- [WHAT YOU NEED TO DO]: Transcribe, verbatim, every line from the start of the entries through the line that contains "ATOM 15 N N"; include both boundary lines and omit all others.

- [Recorded data]:
= Beginning of Section =

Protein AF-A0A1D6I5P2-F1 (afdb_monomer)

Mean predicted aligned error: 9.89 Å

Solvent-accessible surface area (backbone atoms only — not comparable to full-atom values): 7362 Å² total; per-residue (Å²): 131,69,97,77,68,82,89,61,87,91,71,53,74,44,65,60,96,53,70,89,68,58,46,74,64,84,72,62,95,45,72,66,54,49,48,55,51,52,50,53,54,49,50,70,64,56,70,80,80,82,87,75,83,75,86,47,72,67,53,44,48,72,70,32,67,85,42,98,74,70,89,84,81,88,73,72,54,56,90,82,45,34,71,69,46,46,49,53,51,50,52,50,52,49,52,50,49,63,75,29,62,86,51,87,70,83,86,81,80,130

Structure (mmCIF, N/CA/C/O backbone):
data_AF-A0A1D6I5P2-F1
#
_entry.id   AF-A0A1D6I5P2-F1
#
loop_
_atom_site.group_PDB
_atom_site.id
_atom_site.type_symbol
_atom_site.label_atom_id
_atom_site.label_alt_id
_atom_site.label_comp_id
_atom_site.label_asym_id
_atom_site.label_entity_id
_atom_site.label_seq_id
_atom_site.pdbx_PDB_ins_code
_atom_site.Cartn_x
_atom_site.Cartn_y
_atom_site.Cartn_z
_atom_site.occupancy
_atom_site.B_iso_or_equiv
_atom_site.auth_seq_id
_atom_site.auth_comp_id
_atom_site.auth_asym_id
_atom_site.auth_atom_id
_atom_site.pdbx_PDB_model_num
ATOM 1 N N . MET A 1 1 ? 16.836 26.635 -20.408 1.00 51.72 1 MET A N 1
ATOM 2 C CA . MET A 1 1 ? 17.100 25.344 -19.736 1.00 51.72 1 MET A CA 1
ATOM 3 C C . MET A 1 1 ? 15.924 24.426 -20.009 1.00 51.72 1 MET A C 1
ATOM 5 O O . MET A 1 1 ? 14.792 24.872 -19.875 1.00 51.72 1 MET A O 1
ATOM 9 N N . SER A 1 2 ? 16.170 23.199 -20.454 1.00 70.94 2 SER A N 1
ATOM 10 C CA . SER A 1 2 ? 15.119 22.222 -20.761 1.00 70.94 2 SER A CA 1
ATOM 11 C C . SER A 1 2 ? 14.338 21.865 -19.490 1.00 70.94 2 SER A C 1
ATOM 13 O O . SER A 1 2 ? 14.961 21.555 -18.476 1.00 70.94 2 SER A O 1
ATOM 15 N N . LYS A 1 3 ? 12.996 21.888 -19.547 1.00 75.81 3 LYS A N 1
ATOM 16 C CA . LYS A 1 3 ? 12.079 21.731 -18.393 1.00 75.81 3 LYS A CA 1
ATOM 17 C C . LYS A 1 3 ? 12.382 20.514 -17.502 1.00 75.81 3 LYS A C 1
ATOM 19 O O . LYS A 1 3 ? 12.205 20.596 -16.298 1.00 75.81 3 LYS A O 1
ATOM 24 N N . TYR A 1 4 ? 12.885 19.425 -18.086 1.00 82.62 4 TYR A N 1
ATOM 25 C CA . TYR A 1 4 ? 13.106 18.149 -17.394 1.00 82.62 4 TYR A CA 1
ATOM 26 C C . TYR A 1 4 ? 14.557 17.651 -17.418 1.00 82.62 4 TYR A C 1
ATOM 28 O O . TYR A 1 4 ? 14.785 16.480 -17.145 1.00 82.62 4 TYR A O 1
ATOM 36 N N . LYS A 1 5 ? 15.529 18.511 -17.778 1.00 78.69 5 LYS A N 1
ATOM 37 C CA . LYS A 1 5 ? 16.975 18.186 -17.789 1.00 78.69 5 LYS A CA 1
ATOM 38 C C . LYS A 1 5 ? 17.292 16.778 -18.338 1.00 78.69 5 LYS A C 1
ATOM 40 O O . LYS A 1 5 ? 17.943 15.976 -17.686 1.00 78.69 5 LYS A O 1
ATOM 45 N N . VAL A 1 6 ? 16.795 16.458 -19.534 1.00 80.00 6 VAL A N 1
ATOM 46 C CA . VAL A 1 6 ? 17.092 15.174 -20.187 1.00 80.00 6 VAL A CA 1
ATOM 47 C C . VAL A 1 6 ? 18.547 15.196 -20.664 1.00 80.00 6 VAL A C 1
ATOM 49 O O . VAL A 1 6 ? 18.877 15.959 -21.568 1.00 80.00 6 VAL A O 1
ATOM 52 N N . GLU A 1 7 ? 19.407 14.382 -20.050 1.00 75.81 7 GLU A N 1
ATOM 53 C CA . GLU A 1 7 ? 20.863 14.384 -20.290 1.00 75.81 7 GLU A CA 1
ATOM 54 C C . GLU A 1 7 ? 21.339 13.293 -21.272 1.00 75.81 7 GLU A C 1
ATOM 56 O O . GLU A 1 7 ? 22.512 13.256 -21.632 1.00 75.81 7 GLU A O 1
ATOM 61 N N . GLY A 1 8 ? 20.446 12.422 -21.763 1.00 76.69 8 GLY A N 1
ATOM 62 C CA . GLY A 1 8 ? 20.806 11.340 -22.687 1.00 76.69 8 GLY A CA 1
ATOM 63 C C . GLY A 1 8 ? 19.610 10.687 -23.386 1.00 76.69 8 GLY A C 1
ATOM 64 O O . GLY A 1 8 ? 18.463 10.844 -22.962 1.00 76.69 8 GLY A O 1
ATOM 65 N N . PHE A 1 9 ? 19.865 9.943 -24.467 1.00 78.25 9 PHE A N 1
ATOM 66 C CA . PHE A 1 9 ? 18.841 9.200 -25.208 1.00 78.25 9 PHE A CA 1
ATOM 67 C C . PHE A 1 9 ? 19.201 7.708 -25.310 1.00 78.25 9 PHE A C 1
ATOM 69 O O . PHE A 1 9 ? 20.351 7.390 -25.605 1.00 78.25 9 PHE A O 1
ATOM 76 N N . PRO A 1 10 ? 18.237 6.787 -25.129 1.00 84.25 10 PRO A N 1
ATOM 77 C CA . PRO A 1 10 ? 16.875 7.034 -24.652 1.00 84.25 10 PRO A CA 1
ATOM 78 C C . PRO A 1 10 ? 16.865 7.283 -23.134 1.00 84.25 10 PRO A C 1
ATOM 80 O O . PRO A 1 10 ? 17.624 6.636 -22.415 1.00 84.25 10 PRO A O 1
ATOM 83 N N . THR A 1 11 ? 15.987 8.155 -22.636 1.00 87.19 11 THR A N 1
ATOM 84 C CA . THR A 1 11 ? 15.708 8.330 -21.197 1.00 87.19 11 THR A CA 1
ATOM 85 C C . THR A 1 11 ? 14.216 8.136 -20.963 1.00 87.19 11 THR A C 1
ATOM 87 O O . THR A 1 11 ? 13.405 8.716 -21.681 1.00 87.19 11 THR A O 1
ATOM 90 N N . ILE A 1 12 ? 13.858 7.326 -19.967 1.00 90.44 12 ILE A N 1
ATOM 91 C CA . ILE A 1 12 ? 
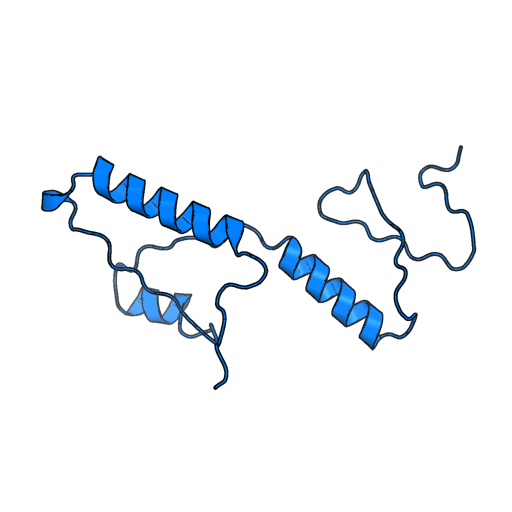12.476 7.142 -19.516 1.00 90.44 12 ILE A CA 1
ATOM 92 C C . ILE A 1 12 ? 12.341 7.912 -18.200 1.00 90.44 12 ILE A C 1
ATOM 94 O O . ILE A 1 12 ? 13.081 7.639 -17.256 1.00 90.44 12 ILE A O 1
ATOM 98 N N . LEU A 1 13 ? 11.432 8.885 -18.153 1.00 90.81 13 LEU A N 1
ATOM 99 C CA . LEU A 1 13 ? 11.123 9.658 -16.948 1.00 90.81 13 LEU A CA 1
ATOM 100 C C . LEU 
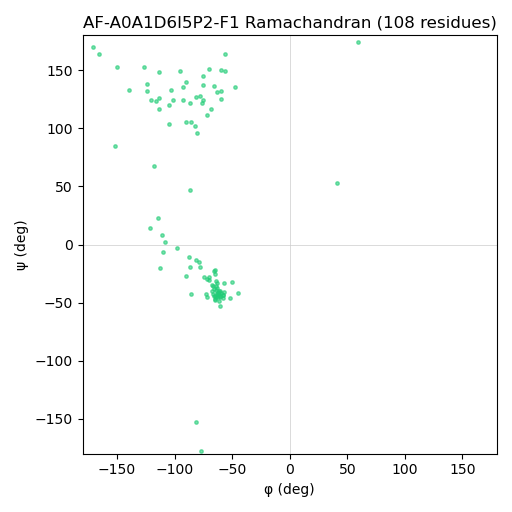A 1 13 ? 9.810 9.171 -16.345 1.00 90.81 13 LEU A C 1
ATOM 102 O O . LEU A 1 13 ? 8.815 9.010 -17.052 1.00 90.81 13 LEU A O 1
ATOM 106 N N . VAL A 1 14 ? 9.827 8.961 -15.036 1.00 90.88 14 VAL A N 1
ATOM 107 C CA . VAL A 1 14 ? 8.688 8.506 -14.246 1.00 90.88 14 VAL A CA 1
ATOM 108 C C . VAL A 1 14 ? 8.101 9.712 -13.533 1.00 90.88 14 VAL A C 1
ATOM 110 O O . VAL A 1 14 ? 8.796 10.413 -12.798 1.00 90.88 14 VAL A O 1
ATOM 113 N N . PHE A 1 15 ? 6.813 9.940 -13.758 1.00 91.12 15 PHE A N 1
ATOM 114 C CA . PHE A 1 15 ? 6.038 10.983 -13.100 1.00 91.12 15 PHE A CA 1
ATOM 115 C C . PHE A 1 15 ? 5.149 10.302 -12.063 1.00 91.12 15 PHE A C 1
ATOM 117 O O . PHE A 1 15 ? 4.184 9.630 -12.425 1.00 91.12 15 PHE A O 1
ATOM 124 N N . GLY A 1 16 ? 5.531 10.414 -10.791 1.00 86.25 16 GLY A N 1
ATOM 125 C CA . GLY A 1 16 ? 4.778 9.850 -9.672 1.00 86.25 16 GLY A CA 1
ATOM 126 C C . GLY A 1 16 ? 3.606 10.741 -9.250 1.00 86.25 16 GLY A C 1
ATOM 127 O O . GLY A 1 16 ? 3.078 11.523 -10.042 1.00 86.25 16 GLY A O 1
ATOM 128 N N . ALA A 1 17 ? 3.219 10.644 -7.974 1.00 81.31 17 ALA A N 1
ATOM 129 C CA . ALA A 1 17 ? 2.202 11.517 -7.382 1.00 81.31 17 ALA A CA 1
ATOM 130 C C . ALA A 1 17 ? 2.577 13.007 -7.503 1.00 81.31 17 ALA A C 1
ATOM 132 O O . ALA A 1 17 ? 1.734 13.834 -7.853 1.00 81.31 17 ALA A O 1
ATOM 133 N N . ASP A 1 18 ? 3.854 13.333 -7.280 1.00 84.06 18 ASP A N 1
ATOM 134 C CA . ASP A 1 18 ? 4.414 14.646 -7.590 1.00 84.06 18 ASP A CA 1
ATOM 135 C C . ASP A 1 18 ? 4.863 14.698 -9.058 1.00 84.06 18 ASP A C 1
ATOM 137 O O . ASP A 1 18 ? 5.877 14.118 -9.454 1.00 84.06 18 ASP A O 1
ATOM 141 N N . LYS A 1 19 ? 4.081 15.403 -9.879 1.00 85.88 19 LYS A N 1
ATOM 142 C CA . LYS A 1 19 ? 4.341 15.573 -11.315 1.00 85.88 19 LYS A CA 1
ATOM 143 C C . LYS A 1 19 ? 5.417 16.619 -11.612 1.00 85.88 19 LYS A C 1
ATOM 145 O O . LYS A 1 19 ? 5.911 16.662 -12.741 1.00 85.88 19 LYS A O 1
ATOM 150 N N . GLU A 1 20 ? 5.769 17.453 -10.637 1.00 87.00 20 
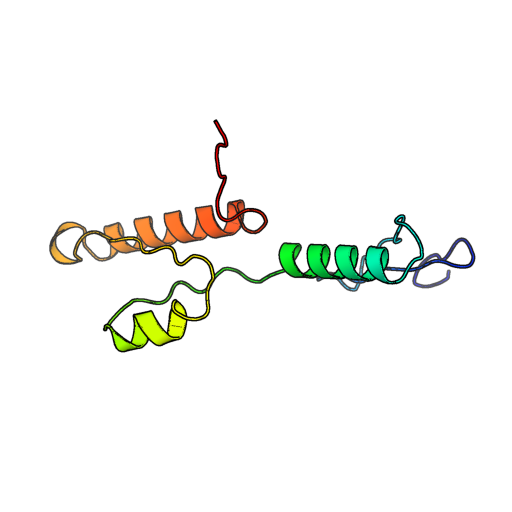GLU A N 1
ATOM 151 C CA . GLU A 1 20 ? 6.763 18.517 -10.799 1.00 87.00 20 GLU A CA 1
ATOM 152 C C . GLU A 1 20 ? 8.190 18.012 -10.542 1.00 87.00 20 GLU A C 1
ATOM 154 O O . GLU A 1 20 ? 9.148 18.603 -11.044 1.00 87.00 20 GLU A O 1
ATOM 159 N N . SER A 1 21 ? 8.336 16.879 -9.845 1.00 87.38 21 SER A N 1
ATOM 160 C CA . SER A 1 21 ? 9.622 16.238 -9.543 1.00 87.38 21 SER A CA 1
ATOM 161 C C . SER A 1 21 ? 9.735 14.824 -10.150 1.00 87.38 21 SER A C 1
ATOM 163 O O . SER A 1 21 ? 9.742 13.824 -9.425 1.00 87.38 21 SER A O 1
ATOM 165 N N . PRO A 1 22 ? 9.802 14.692 -11.492 1.00 90.25 22 PRO A N 1
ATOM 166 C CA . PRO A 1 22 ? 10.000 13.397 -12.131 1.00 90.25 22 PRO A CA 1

= End of Section =

- [ANSWER BELOW]:
Protein AF-A0A1D6I5P2-F1 (afdb_monomer)

Mean predicted aligned error: 9.89 Å

Solvent-accessible surface area (backbone atoms only — not comparable to full-atom values): 7362 Å² total; per-residue (Å²): 131,69,97,77,68,82,89,61,87,91,71,53,74,44,65,60,96,53,70,89,68,58,46,74,64,84,72,62,95,45,72,66,54,49,48,55,51,52,50,53,54,49,50,70,64,56,70,80,80,82,87,75,83,75,86,47,72,67,53,44,48,72,70,32,67,85,42,98,74,70,89,84,81,88,73,72,54,56,90,82,45,34,71,69,46,46,49,53,51,50,52,50,52,49,52,50,49,63,75,29,62,86,51,87,70,83,86,81,80,130

Structure (mmCIF, N/CA/C/O backbone):
data_AF-A0A1D6I5P2-F1
#
_entry.id   AF-A0A1D6I5P2-F1
#
loop_
_atom_site.group_PDB
_atom_site.id
_atom_site.type_symbol
_atom_site.label_atom_id
_atom_site.label_alt_id
_atom_site.label_comp_id
_atom_site.label_asym_id
_atom_site.label_entity_id
_atom_site.label_seq_id
_atom_site.pdbx_PDB_ins_code
_atom_site.Cartn_x
_atom_site.Cartn_y
_atom_site.Cartn_z
_atom_site.occupancy
_atom_site.B_iso_or_equiv
_atom_site.auth_seq_id
_atom_site.auth_comp_id
_atom_site.auth_asym_id
_atom_site.auth_atom_id
_atom_site.pdbx_PDB_model_num
ATOM 1 N N . MET A 1 1 ? 16.836 26.635 -20.408 1.00 51.72 1 MET A N 1
ATOM 2 C CA . MET A 1 1 ? 17.100 25.344 -19.736 1.00 51.72 1 MET A CA 1
ATOM 3 C C . MET A 1 1 ? 15.924 24.426 -20.009 1.00 51.72 1 MET A C 1
ATOM 5 O O . MET A 1 1 ? 14.792 24.872 -19.875 1.00 51.72 1 MET A O 1
ATOM 9 N N . SER A 1 2 ? 16.170 23.199 -20.454 1.00 70.94 2 SER A N 1
ATOM 10 C CA . SER A 1 2 ? 15.119 22.222 -20.761 1.00 70.94 2 SER A CA 1
ATOM 11 C C . SER A 1 2 ? 14.338 21.865 -19.490 1.00 70.94 2 SER A C 1
ATOM 13 O O . SER A 1 2 ? 14.961 21.555 -18.476 1.00 70.94 2 SER A O 1
ATOM 15 N N . LYS A 1 3 ? 12.996 21.888 -19.547 1.00 75.81 3 LYS A N 1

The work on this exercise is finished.